Accountable care wants doctors to toss pagers

by Loren Bonner, DOTmed News Online Editor | June 27, 2013
Add outdated communication technologies to your list of what's costing U.S. hospitals. A recent study by the Ponemon Institute found that the use of pagers and other antiquated communication technologies wastes 45 minutes of providers' time each day, costing the average U.S. hospital nearly $1 million annually. Out of a survey group of 577 health care professionals in hospitals across the country, 52 percent cited pagers as being an inefficient technology.

However, hospitals already know this kind of technology is on its way out. The same study found that secure text messaging will replace pagers in the next one to two years, according to respondents, and that web portals will be the way of the future for patient and provider communication.

It may have just been a matter of time before hospitals finally exited the dark ages, but the Affordable Care Act has certainly added more impetus. The creation of accountable care organizations and patient-centered medical homes — which are both endorsed in the legislation — place an emphasis on team-based care that is coordinated and centered around the patient. More efficient communication tools are seen as one way to support these models.

In fact, the Ponemon study said that the web portal was viewed as the number one communication tool for the accountable care organization model, followed by secure text messaging and encrypted e-mail.

"Health care reform generally is pushing us all to do more with less," Dr. Rasu Shrestha, vice president of medical information technology at the University of Pittsburgh Medical Center and a practicing radiologist, told DOTmed News. "There is now no room for slacking when it comes to any health care delivery paradigm — and communications in the clinical setting is a tremendous opportunity area."

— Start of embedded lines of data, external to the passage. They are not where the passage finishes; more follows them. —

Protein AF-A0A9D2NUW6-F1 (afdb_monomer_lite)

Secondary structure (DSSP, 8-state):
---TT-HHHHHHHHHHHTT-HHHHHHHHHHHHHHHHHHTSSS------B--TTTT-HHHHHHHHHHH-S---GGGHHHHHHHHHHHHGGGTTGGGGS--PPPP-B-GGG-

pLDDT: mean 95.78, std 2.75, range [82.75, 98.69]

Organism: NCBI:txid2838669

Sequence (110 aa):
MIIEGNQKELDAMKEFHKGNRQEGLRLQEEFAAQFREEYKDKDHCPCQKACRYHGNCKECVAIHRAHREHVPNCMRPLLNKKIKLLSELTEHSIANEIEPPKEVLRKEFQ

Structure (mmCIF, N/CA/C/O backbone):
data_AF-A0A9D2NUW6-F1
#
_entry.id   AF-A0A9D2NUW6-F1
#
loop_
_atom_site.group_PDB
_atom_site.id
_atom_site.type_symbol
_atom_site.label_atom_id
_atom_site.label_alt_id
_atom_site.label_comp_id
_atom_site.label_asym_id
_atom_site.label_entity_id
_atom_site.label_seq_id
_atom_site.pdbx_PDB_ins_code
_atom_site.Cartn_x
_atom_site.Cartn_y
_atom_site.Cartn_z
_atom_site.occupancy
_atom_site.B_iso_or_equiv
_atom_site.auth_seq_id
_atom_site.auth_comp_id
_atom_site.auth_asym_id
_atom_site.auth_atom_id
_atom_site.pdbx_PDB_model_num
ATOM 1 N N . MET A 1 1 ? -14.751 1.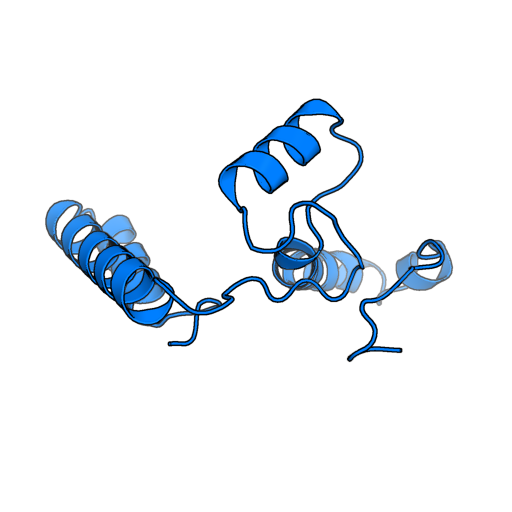665 -4.825 1.00 90.44 1 MET A N 1
ATOM 2 C CA . MET A 1 1 ? -14.333 2.187 -3.509 1.00 90.44 1 MET A CA 1
ATOM 3 C C . MET A 1 1 ? -12.834 2.428 -3.514 1.00 90.44 1 MET A C 1
ATOM 5 O O . MET A 1 1 ? -12.110 1.669 -4.145 1.00 90.44 1 MET A O 1
ATOM 9 N N . ILE A 1 2 ? -12.349 3.448 -2.804 1.00 91.50 2 ILE A N 1
ATOM 10 C CA . ILE A 1 2 ? -10.903 3.662 -2.628 1.00 91.50 2 ILE A CA 1
ATOM 11 C C . ILE A 1 2 ? -10.395 2.692 -1.553 1.00 91.50 2 ILE A C 1
ATOM 13 O O . ILE A 1 2 ? -10.987 2.622 -0.474 1.00 91.50 2 ILE A O 1
ATOM 17 N N . ILE A 1 3 ? -9.332 1.941 -1.848 1.00 94.31 3 ILE A N 1
ATOM 18 C CA . ILE A 1 3 ? -8.710 0.999 -0.905 1.00 94.31 3 ILE A CA 1
ATOM 19 C C . ILE A 1 3 ? -7.682 1.746 -0.048 1.00 94.31 3 ILE A C 1
ATOM 21 O O . ILE A 1 3 ? -7.761 1.751 1.180 1.00 94.31 3 ILE A O 1
ATOM 25 N N . GLU A 1 4 ? -6.735 2.429 -0.686 1.00 93.00 4 GLU A N 1
ATOM 26 C CA . GLU A 1 4 ? -5.648 3.133 -0.014 1.00 93.00 4 GLU A CA 1
ATOM 27 C C . GLU A 1 4 ? -6.162 4.348 0.764 1.00 93.00 4 GLU A C 1
ATOM 29 O O . GLU A 1 4 ? -6.692 5.298 0.193 1.00 93.00 4 GLU A O 1
ATOM 34 N N . GLY A 1 5 ? -5.956 4.351 2.083 1.00 94.19 5 GLY A N 1
ATOM 35 C CA . GLY A 1 5 ? -6.414 5.450 2.938 1.00 94.19 5 GLY A CA 1
ATOM 36 C C . GLY A 1 5 ? -7.934 5.498 3.098 1.00 94.19 5 GLY A C 1
ATOM 37 O O . GLY A 1 5 ? -8.482 6.571 3.337 1.00 94.19 5 GLY A O 1
ATOM 38 N N . ASN A 1 6 ? -8.620 4.357 2.962 1.00 97.50 6 ASN A N 1
ATOM 39 C CA . ASN A 1 6 ? -10.056 4.283 3.193 1.00 97.50 6 ASN A CA 1
ATOM 40 C C . ASN A 1 6 ? -10.417 4.797 4.596 1.00 97.50 6 ASN A C 1
ATOM 42 O O . ASN A 1 6 ? -9.901 4.304 5.601 1.00 97.50 6 ASN A O 1
ATOM 46 N N . GLN A 1 7 ? -11.340 5.760 4.659 1.00 97.88 7 GLN A N 1
ATOM 47 C CA . GLN A 1 7 ? -11.732 6.412 5.908 1.00 97.88 7 GLN A CA 1
ATOM 48 C C . GLN A 1 7 ? -12.243 5.416 6.961 1.00 97.88 7 GLN A C 1
ATOM 50 O O . GLN A 1 7 ? -11.947 5.581 8.140 1.00 97.88 7 GLN A O 1
ATOM 55 N N . LYS A 1 8 ? -12.926 4.341 6.543 1.00 97.75 8 LYS A N 1
ATOM 56 C CA . LYS A 1 8 ? -13.477 3.337 7.461 1.00 97.75 8 LYS A CA 1
ATOM 57 C C . LYS A 1 8 ? -12.384 2.559 8.196 1.00 97.75 8 LYS A C 1
ATOM 59 O O . LYS A 1 8 ? -12.474 2.389 9.405 1.00 97.75 8 LYS A O 1
ATOM 64 N N . GLU A 1 9 ? -11.325 2.158 7.493 1.00 98.25 9 GLU A N 1
ATOM 65 C CA . GLU A 1 9 ? -10.163 1.503 8.115 1.00 98.25 9 GLU A CA 1
ATOM 66 C C . GLU A 1 9 ? -9.372 2.476 9.002 1.00 98.25 9 GLU A C 1
ATOM 68 O O . GLU A 1 9 ? -8.889 2.097 10.068 1.00 98.25 9 GLU A O 1
ATOM 73 N N . LEU A 1 10 ? -9.275 3.757 8.619 1.00 98.12 10 LEU A N 1
ATOM 74 C CA . LEU A 1 10 ? -8.652 4.776 9.473 1.00 98.12 10 LEU A CA 1
ATOM 75 C C . LEU A 1 10 ? -9.433 4.980 10.777 1.00 98.12 10 LEU A C 1
ATOM 77 O O . LEU A 1 10 ? -8.826 5.107 11.840 1.00 98.12 10 LEU A O 1
ATOM 81 N N . ASP A 1 11 ? -10.763 4.996 10.712 1.00 98.50 11 ASP A N 1
ATOM 82 C CA . ASP A 1 11 ? -11.617 5.107 11.892 1.00 98.50 11 ASP A CA 1
ATOM 83 C C . ASP A 1 11 ? -11.596 3.823 12.732 1.00 98.50 11 ASP A C 1
ATOM 85 O O . ASP A 1 11 ? -11.500 3.912 13.956 1.00 98.50 11 ASP A O 1
ATOM 89 N N . ALA A 1 12 ? -11.529 2.642 12.105 1.00 98.56 12 ALA A N 1
ATOM 90 C CA . ALA A 1 12 ? -11.318 1.376 12.807 1.00 98.56 12 ALA A CA 1
ATOM 91 C C . ALA A 1 12 ? -10.031 1.401 13.648 1.00 98.56 12 ALA A C 1
ATOM 93 O O . ALA A 1 12 ? -10.041 1.047 14.828 1.00 98.56 12 ALA A O 1
ATOM 94 N N . MET A 1 13 ? -8.930 1.904 13.079 1.00 98.38 13 MET A N 1
ATOM 95 C CA . MET A 1 13 ? -7.667 2.067 13.804 1.00 98.38 13 MET A CA 1
ATOM 96 C C . MET A 1 13 ? -7.771 3.060 14.968 1.00 98.38 13 MET A C 1
ATOM 98 O O . MET A 1 13 ? -7.181 2.818 16.023 1.00 98.38 13 MET A O 1
ATOM 102 N N . LYS A 1 14 ? -8.539 4.150 14.827 1.00 98.56 14 LYS A N 1
ATOM 103 C CA . LYS A 1 14 ? -8.796 5.079 15.945 1.00 98.56 14 LYS A CA 1
ATOM 104 C C . LYS A 1 14 ? -9.529 4.380 17.090 1.00 98.56 14 LYS A C 1
ATOM 106 O O . LYS A 1 14 ? -9.171 4.600 18.243 1.00 98.56 14 LYS A O 1
ATOM 111 N N . GLU A 1 15 ? -10.511 3.533 16.793 1.00 98.69 15 GLU A N 1
ATOM 112 C CA . GLU A 1 15 ? -11.254 2.783 17.812 1.00 98.69 15 GLU A CA 1
ATOM 113 C C . GLU A 1 15 ? -10.385 1.727 18.503 1.00 98.69 15 GLU A C 1
ATOM 115 O O . GLU A 1 15 ? -10.409 1.627 19.732 1.00 98.69 15 GLU A O 1
ATOM 120 N N . PHE A 1 16 ? -9.520 1.024 17.762 1.00 98.38 16 PHE A N 1
ATOM 121 C CA . PHE A 1 16 ? -8.535 0.125 18.371 1.00 98.38 16 PHE A CA 1
ATOM 122 C C . PHE A 1 16 ? -7.586 0.856 19.325 1.00 98.38 16 PHE A C 1
ATOM 124 O O . PHE A 1 16 ? -7.346 0.368 20.429 1.00 98.38 16 PHE A O 1
ATOM 131 N N . HIS A 1 17 ? -7.092 2.041 18.958 1.00 98.31 17 HIS A N 1
ATOM 132 C CA . HIS A 1 17 ? -6.233 2.839 19.841 1.00 98.31 17 HIS A CA 1
ATOM 133 C C . HIS A 1 17 ? -6.956 3.350 21.098 1.00 98.31 17 HIS A C 1
ATOM 135 O O . HIS A 1 17 ? -6.310 3.566 22.120 1.00 98.31 17 HIS A O 1
ATOM 141 N N . LYS A 1 18 ? -8.286 3.501 21.057 1.00 98.19 18 LYS A N 1
ATOM 142 C CA . LYS A 1 18 ? -9.119 3.809 22.235 1.00 98.19 18 LYS A CA 1
ATOM 143 C C . LYS A 1 18 ? -9.449 2.573 23.087 1.00 98.19 18 LYS A C 1
ATOM 145 O O . LYS A 1 18 ? -10.106 2.708 24.113 1.00 98.19 18 LYS A O 1
ATOM 150 N N . GLY A 1 19 ? -9.045 1.372 22.662 1.00 98.38 19 GLY A N 1
ATOM 151 C CA . GLY A 1 19 ? -9.398 0.104 23.309 1.00 98.3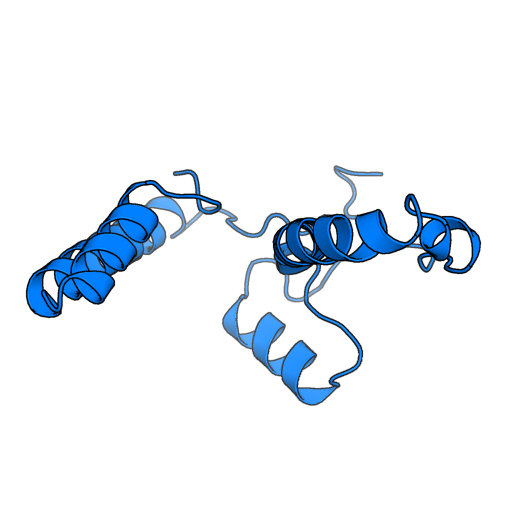8 19 GLY A CA 1
ATOM 152 C C . GLY A 1 19 ? -10.785 -0.437 22.936 1.00 98.38 19 GLY A C 1
ATOM 153 O O . GLY A 1 19 ? -11.176 -1.503 23.414 1.00 98.38 19 GLY A O 1
ATOM 154 N N . ASN A 1 20 ? -11.524 0.239 22.051 1.00 98.38 20 ASN A N 1
ATOM 155 C CA . ASN A 1 20 ? -12.849 -0.181 21.597 1.00 98.38 20 ASN A CA 1
ATOM 156 C C . ASN A 1 20 ? -12.745 -1.230 20.478 1.00 98.38 20 ASN A C 1
ATOM 158 O O . ASN A 1 20 ? -12.972 -0.970 19.295 1.00 98.38 20 ASN A O 1
ATOM 162 N N . ARG A 1 21 ? -12.363 -2.452 20.860 1.00 98.12 21 ARG A N 1
ATOM 163 C CA . ARG A 1 21 ? -12.105 -3.540 19.906 1.00 98.12 21 ARG A CA 1
ATOM 164 C C . ARG A 1 21 ? -13.351 -3.971 19.129 1.00 98.12 21 ARG A C 1
ATOM 166 O O . ARG A 1 21 ? -13.223 -4.363 17.974 1.00 98.12 21 ARG A O 1
ATOM 173 N N . GLN A 1 22 ? -14.530 -3.920 19.748 1.00 98.62 22 GLN A N 1
ATOM 174 C CA . GLN A 1 22 ? -15.780 -4.334 19.106 1.00 98.62 22 GLN A CA 1
ATOM 175 C C . GLN A 1 22 ? -16.124 -3.422 17.927 1.00 98.62 22 GLN A C 1
ATOM 177 O O . GLN A 1 22 ? -16.397 -3.916 16.835 1.00 98.62 22 GLN A O 1
ATOM 182 N N . GLU A 1 23 ? -16.055 -2.107 18.131 1.00 98.56 23 GLU A N 1
ATOM 183 C CA . GLU A 1 23 ? -16.341 -1.142 17.073 1.00 98.56 23 GLU A CA 1
ATOM 184 C C . GLU A 1 23 ? -15.283 -1.168 15.970 1.00 98.56 23 GLU A C 1
ATOM 186 O O . GLU A 1 23 ? -15.627 -1.165 14.789 1.00 98.56 23 GLU A O 1
ATOM 191 N N . GLY A 1 24 ? -14.002 -1.283 16.338 1.00 98.69 24 GLY A N 1
ATOM 192 C CA . GLY A 1 24 ? -12.927 -1.447 15.360 1.00 98.69 24 GLY A CA 1
ATOM 193 C C . GLY A 1 24 ? -13.169 -2.650 14.440 1.00 98.69 24 GLY A C 1
ATOM 194 O O . GLY A 1 24 ? -13.104 -2.515 13.221 1.00 98.69 24 GLY A O 1
ATOM 195 N N . LEU A 1 25 ? -13.540 -3.809 15.001 1.00 98.62 25 LEU A N 1
ATOM 196 C CA . LEU A 1 25 ? -13.864 -5.006 14.215 1.00 98.62 25 LEU A CA 1
ATOM 197 C C . LEU A 1 25 ? -15.113 -4.827 13.344 1.00 98.62 25 LEU A C 1
ATOM 199 O O . LEU A 1 25 ? -15.125 -5.302 12.210 1.00 98.62 25 LEU A O 1
ATOM 203 N N . ARG A 1 26 ? -16.148 -4.136 13.842 1.00 98.69 26 ARG A N 1
ATOM 204 C CA . ARG A 1 26 ? -17.356 -3.831 13.059 1.00 98.69 26 ARG A CA 1
ATOM 205 C C . ARG A 1 26 ? -17.005 -3.019 11.810 1.00 98.69 26 ARG A C 1
ATOM 207 O O . ARG A 1 26 ? -17.422 -3.380 10.713 1.00 98.69 26 ARG A O 1
ATOM 214 N N . LEU A 1 27 ? -16.206 -1.963 11.969 1.00 98.69 27 LEU A N 1
ATOM 215 C CA . LEU A 1 27 ? -15.764 -1.102 10.869 1.00 98.69 27 LEU A CA 1
ATOM 216 C C . LEU A 1 27 ? -14.895 -1.862 9.852 1.00 98.69 27 LEU A C 1
ATOM 218 O O . LEU A 1 27 ? -15.084 -1.688 8.646 1.00 98.69 27 LEU A O 1
ATOM 222 N N . GLN A 1 28 ? -13.994 -2.734 10.318 1.00 98.38 28 GLN A N 1
ATOM 223 C CA . GLN A 1 28 ? -13.188 -3.577 9.427 1.00 98.38 28 GLN A CA 1
ATOM 224 C C . GLN A 1 28 ? -14.038 -4.560 8.621 1.00 98.38 28 GLN A C 1
ATOM 226 O O . GLN A 1 28 ? -13.841 -4.704 7.415 1.00 98.38 28 GLN A O 1
ATOM 231 N N . GLU A 1 29 ? -15.010 -5.220 9.255 1.00 98.50 29 GLU A N 1
ATOM 232 C CA . GLU A 1 29 ? -15.884 -6.157 8.544 1.00 98.50 29 GLU A CA 1
ATOM 233 C C . GLU A 1 29 ? -16.761 -5.433 7.516 1.00 98.50 29 GLU A C 1
ATOM 235 O O . GLU A 1 29 ? -16.937 -5.925 6.404 1.00 98.50 29 GLU A O 1
ATOM 240 N N . GLU A 1 30 ? -17.246 -4.229 7.824 1.00 98.31 30 GLU A N 1
ATOM 241 C CA . GLU A 1 30 ? -17.972 -3.398 6.859 1.00 98.31 30 GLU A CA 1
ATOM 242 C C . GLU A 1 30 ? -17.115 -3.000 5.655 1.00 98.31 30 GLU A C 1
ATOM 244 O O . GLU A 1 30 ? -17.598 -3.006 4.521 1.00 98.31 30 GLU A O 1
ATOM 249 N N . PHE A 1 31 ? -15.844 -2.654 5.873 1.00 98.50 31 PHE A N 1
ATOM 250 C CA . PHE A 1 31 ? -14.912 -2.389 4.780 1.00 98.50 31 PHE A CA 1
ATOM 251 C C . PHE A 1 31 ? -14.679 -3.653 3.947 1.00 98.50 31 PHE A C 1
ATOM 253 O O . PHE A 1 31 ? -14.806 -3.611 2.722 1.00 98.50 31 PHE A O 1
ATOM 260 N N . ALA A 1 32 ? -14.398 -4.783 4.599 1.00 98.00 32 ALA A N 1
ATOM 261 C CA . ALA A 1 32 ? -14.140 -6.050 3.930 1.00 98.00 32 ALA A CA 1
ATOM 262 C C . ALA A 1 32 ? -15.361 -6.543 3.135 1.00 98.00 32 ALA A C 1
ATOM 264 O O . ALA A 1 32 ? -15.205 -7.038 2.019 1.00 98.00 32 ALA A O 1
ATOM 265 N N . ALA A 1 33 ? -16.575 -6.376 3.663 1.00 98.19 33 ALA A N 1
ATOM 266 C CA . ALA A 1 33 ? -17.816 -6.712 2.974 1.00 98.19 33 ALA A CA 1
ATOM 267 C C . ALA A 1 33 ? -18.033 -5.845 1.726 1.00 98.19 33 ALA A C 1
ATOM 269 O O . ALA A 1 33 ? -18.301 -6.385 0.654 1.00 98.1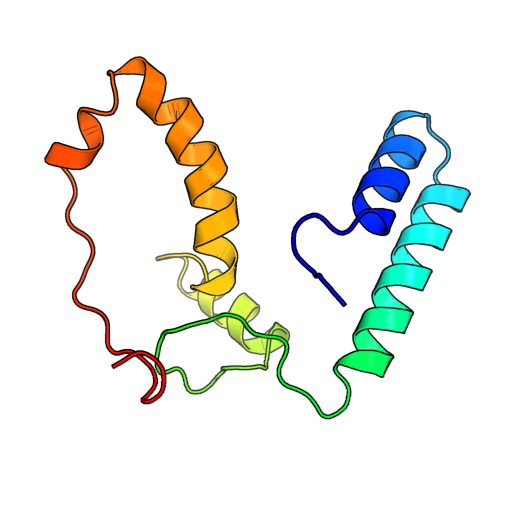9 33 ALA A O 1
ATOM 270 N N . GLN A 1 34 ? -17.842 -4.525 1.837 1.00 97.81 34 GLN A N 1
ATOM 271 C CA . GLN A 1 34 ? -17.917 -3.614 0.688 1.00 97.81 34 GLN A CA 1
ATOM 272 C C . GLN A 1 34 ? -16.871 -3.951 -0.375 1.00 97.81 34 GLN A C 1
ATOM 274 O O . GLN A 1 34 ? -17.187 -3.968 -1.561 1.00 97.81 34 GLN A O 1
ATOM 279 N N . PHE A 1 35 ? -15.647 -4.275 0.048 1.00 97.19 35 PHE A N 1
ATOM 280 C CA . PHE A 1 35 ? -14.577 -4.689 -0.852 1.00 97.19 35 PHE A CA 1
ATOM 281 C C . PHE A 1 35 ? -14.939 -5.963 -1.618 1.00 97.19 35 PHE A C 1
ATOM 283 O O . PHE A 1 35 ? -14.796 -6.000 -2.840 1.00 97.19 35 PHE A O 1
ATOM 290 N N . ARG A 1 36 ? -15.440 -6.991 -0.919 1.00 96.50 36 ARG A N 1
ATOM 291 C CA . ARG A 1 36 ? -15.855 -8.254 -1.549 1.00 96.50 36 ARG A CA 1
ATOM 292 C C . ARG A 1 36 ? -16.980 -8.048 -2.558 1.00 96.50 36 ARG A C 1
ATOM 294 O O . ARG A 1 36 ? -16.935 -8.669 -3.611 1.00 96.50 36 ARG A O 1
ATOM 301 N N . GLU A 1 37 ? -17.956 -7.200 -2.244 1.00 97.44 37 GLU A N 1
ATOM 302 C CA . GLU A 1 37 ? -19.075 -6.922 -3.147 1.00 97.44 37 GLU A CA 1
ATOM 303 C C . GLU A 1 37 ? -18.626 -6.111 -4.367 1.00 97.44 37 GLU A C 1
ATOM 305 O O . GLU A 1 37 ? -18.889 -6.492 -5.505 1.00 97.44 37 GLU A O 1
ATOM 310 N N . GLU A 1 38 ? -17.897 -5.012 -4.160 1.00 96.31 38 GLU A N 1
ATOM 311 C CA . GLU A 1 38 ? -17.547 -4.115 -5.260 1.00 96.31 38 GLU A CA 1
ATOM 312 C C . GLU A 1 38 ? -16.548 -4.730 -6.249 1.00 96.31 38 GLU A C 1
ATOM 314 O O . GLU A 1 38 ? -16.634 -4.467 -7.454 1.00 96.31 38 GLU A O 1
ATOM 319 N N . TYR A 1 39 ? -15.627 -5.558 -5.752 1.00 95.31 39 TYR A N 1
ATOM 320 C CA . TYR A 1 39 ? -14.573 -6.193 -6.545 1.00 95.31 39 TYR A CA 1
ATOM 321 C C . TYR A 1 39 ? -14.816 -7.677 -6.819 1.00 95.31 39 TYR A C 1
ATOM 323 O O . TYR A 1 39 ? -13.889 -8.395 -7.187 1.00 95.31 39 TYR A O 1
ATOM 331 N N . LYS A 1 40 ? -16.062 -8.141 -6.680 1.00 94.50 40 LYS A N 1
ATOM 332 C CA . LYS A 1 40 ? -16.450 -9.517 -7.007 1.00 94.50 40 LYS A CA 1
ATOM 333 C C . LYS A 1 40 ? -16.110 -9.888 -8.453 1.00 94.50 40 LYS A C 1
ATOM 335 O O . LYS A 1 40 ? -15.523 -10.935 -8.698 1.00 94.50 40 LYS A O 1
ATOM 340 N N . ASP A 1 41 ? -16.439 -8.988 -9.378 1.00 93.94 41 ASP A N 1
ATOM 341 C CA . ASP A 1 41 ? -16.282 -9.175 -10.825 1.00 93.94 41 ASP A CA 1
ATOM 342 C C . ASP A 1 41 ? -15.404 -8.074 -11.458 1.00 93.94 41 ASP A C 1
ATOM 344 O O . ASP A 1 41 ? -15.433 -7.849 -12.668 1.00 93.94 41 ASP A O 1
ATOM 348 N N . LYS A 1 42 ? -14.636 -7.343 -10.635 1.00 92.38 42 LYS A N 1
ATOM 349 C CA . LYS A 1 42 ? -13.776 -6.230 -11.063 1.00 92.38 42 LYS A CA 1
ATOM 350 C C . LYS A 1 42 ? -12.361 -6.395 -10.529 1.00 92.38 42 LYS A C 1
ATOM 352 O O . LYS A 1 42 ? -12.148 -6.865 -9.415 1.00 92.38 42 LYS A O 1
ATOM 357 N N . ASP A 1 43 ? -11.395 -5.930 -11.310 1.00 91.50 43 ASP A N 1
ATOM 358 C CA . ASP A 1 43 ? -10.010 -5.857 -10.864 1.00 91.50 43 ASP A CA 1
ATOM 359 C C . ASP A 1 43 ? -9.845 -4.784 -9.776 1.00 91.50 43 ASP A C 1
ATOM 361 O O . ASP A 1 43 ? -10.304 -3.651 -9.918 1.00 91.50 43 ASP A O 1
ATOM 365 N N . HIS A 1 44 ? -9.182 -5.158 -8.687 1.00 92.69 44 HIS A N 1
ATOM 366 C CA . HIS A 1 44 ? -8.835 -4.279 -7.569 1.00 92.69 44 HIS A CA 1
ATOM 367 C C . HIS A 1 44 ? -7.326 -4.054 -7.460 1.00 92.69 44 HIS A C 1
ATOM 369 O O . HIS A 1 44 ? -6.873 -3.321 -6.583 1.00 92.69 44 HIS A O 1
ATOM 375 N N . CYS A 1 45 ? -6.521 -4.738 -8.277 1.00 93.44 45 CYS A N 1
ATOM 376 C CA . CYS A 1 45 ? -5.078 -4.745 -8.136 1.00 93.44 45 CYS A CA 1
ATOM 377 C C . CYS A 1 45 ? -4.460 -3.563 -8.909 1.00 93.44 45 CYS A C 1
ATOM 379 O O . CYS A 1 45 ? -4.493 -3.550 -10.141 1.00 93.44 45 CYS A O 1
ATOM 381 N N . PRO A 1 46 ? -3.814 -2.589 -8.238 1.00 92.56 46 PRO A N 1
ATOM 382 C CA . PRO A 1 46 ? -3.253 -1.414 -8.910 1.00 92.56 46 PRO A CA 1
ATOM 383 C C . PRO A 1 46 ? -1.902 -1.690 -9.598 1.00 92.56 46 PRO A C 1
ATOM 385 O O . PRO A 1 46 ? -1.250 -0.763 -10.072 1.00 92.56 46 PRO A O 1
ATOM 388 N N . CYS A 1 47 ? -1.435 -2.945 -9.628 1.00 94.50 47 CYS A N 1
ATOM 389 C CA . CYS A 1 47 ? -0.109 -3.294 -10.136 1.00 94.50 47 CYS A CA 1
ATOM 390 C C . CYS A 1 47 ? 0.061 -2.896 -11.608 1.00 94.50 47 CYS A C 1
ATOM 392 O O . CYS A 1 47 ? -0.715 -3.323 -12.451 1.00 94.50 47 CYS A O 1
ATOM 394 N N . GLN A 1 48 ? 1.112 -2.161 -11.959 1.00 93.38 48 GLN A N 1
ATOM 395 C CA . GLN A 1 48 ? 1.389 -1.808 -13.364 1.00 93.38 48 GLN A CA 1
ATOM 396 C C . GLN A 1 48 ? 2.203 -2.880 -14.096 1.00 93.38 48 GLN A C 1
ATOM 398 O O . GLN A 1 48 ? 2.201 -2.946 -15.322 1.00 93.38 48 GLN A O 1
ATOM 403 N N . LYS A 1 49 ? 2.894 -3.742 -13.346 1.00 93.19 49 LYS A N 1
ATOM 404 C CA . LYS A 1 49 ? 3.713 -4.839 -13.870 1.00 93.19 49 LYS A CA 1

But if web portals and secure texting are going to replace communicating by phone, snail mail, and pagers, everyone agrees that security needs to be in place first when dealing with sensitive medical information.

Small town, big ideas

Dr. Robert Wergin practices medicine in a small Nebraska town with a population of 2,000. In between seeing patients at his rural health clinic, he's also on call at a critical access hospital associated with the clinic. For the past year, he's been using secure text messaging at the hospital through an encrypted smart phone system. But he admits that one of holdups in switching over to the system was making sure security was in place first with the system, so that doctors could communicate about patients. Text messaging may be second nature to many, but most text messaging does not comply with HIPAA (the Health Insurance Portability and Accountability Act) and leaves sensitive patient health information out of control of health care provider organizations.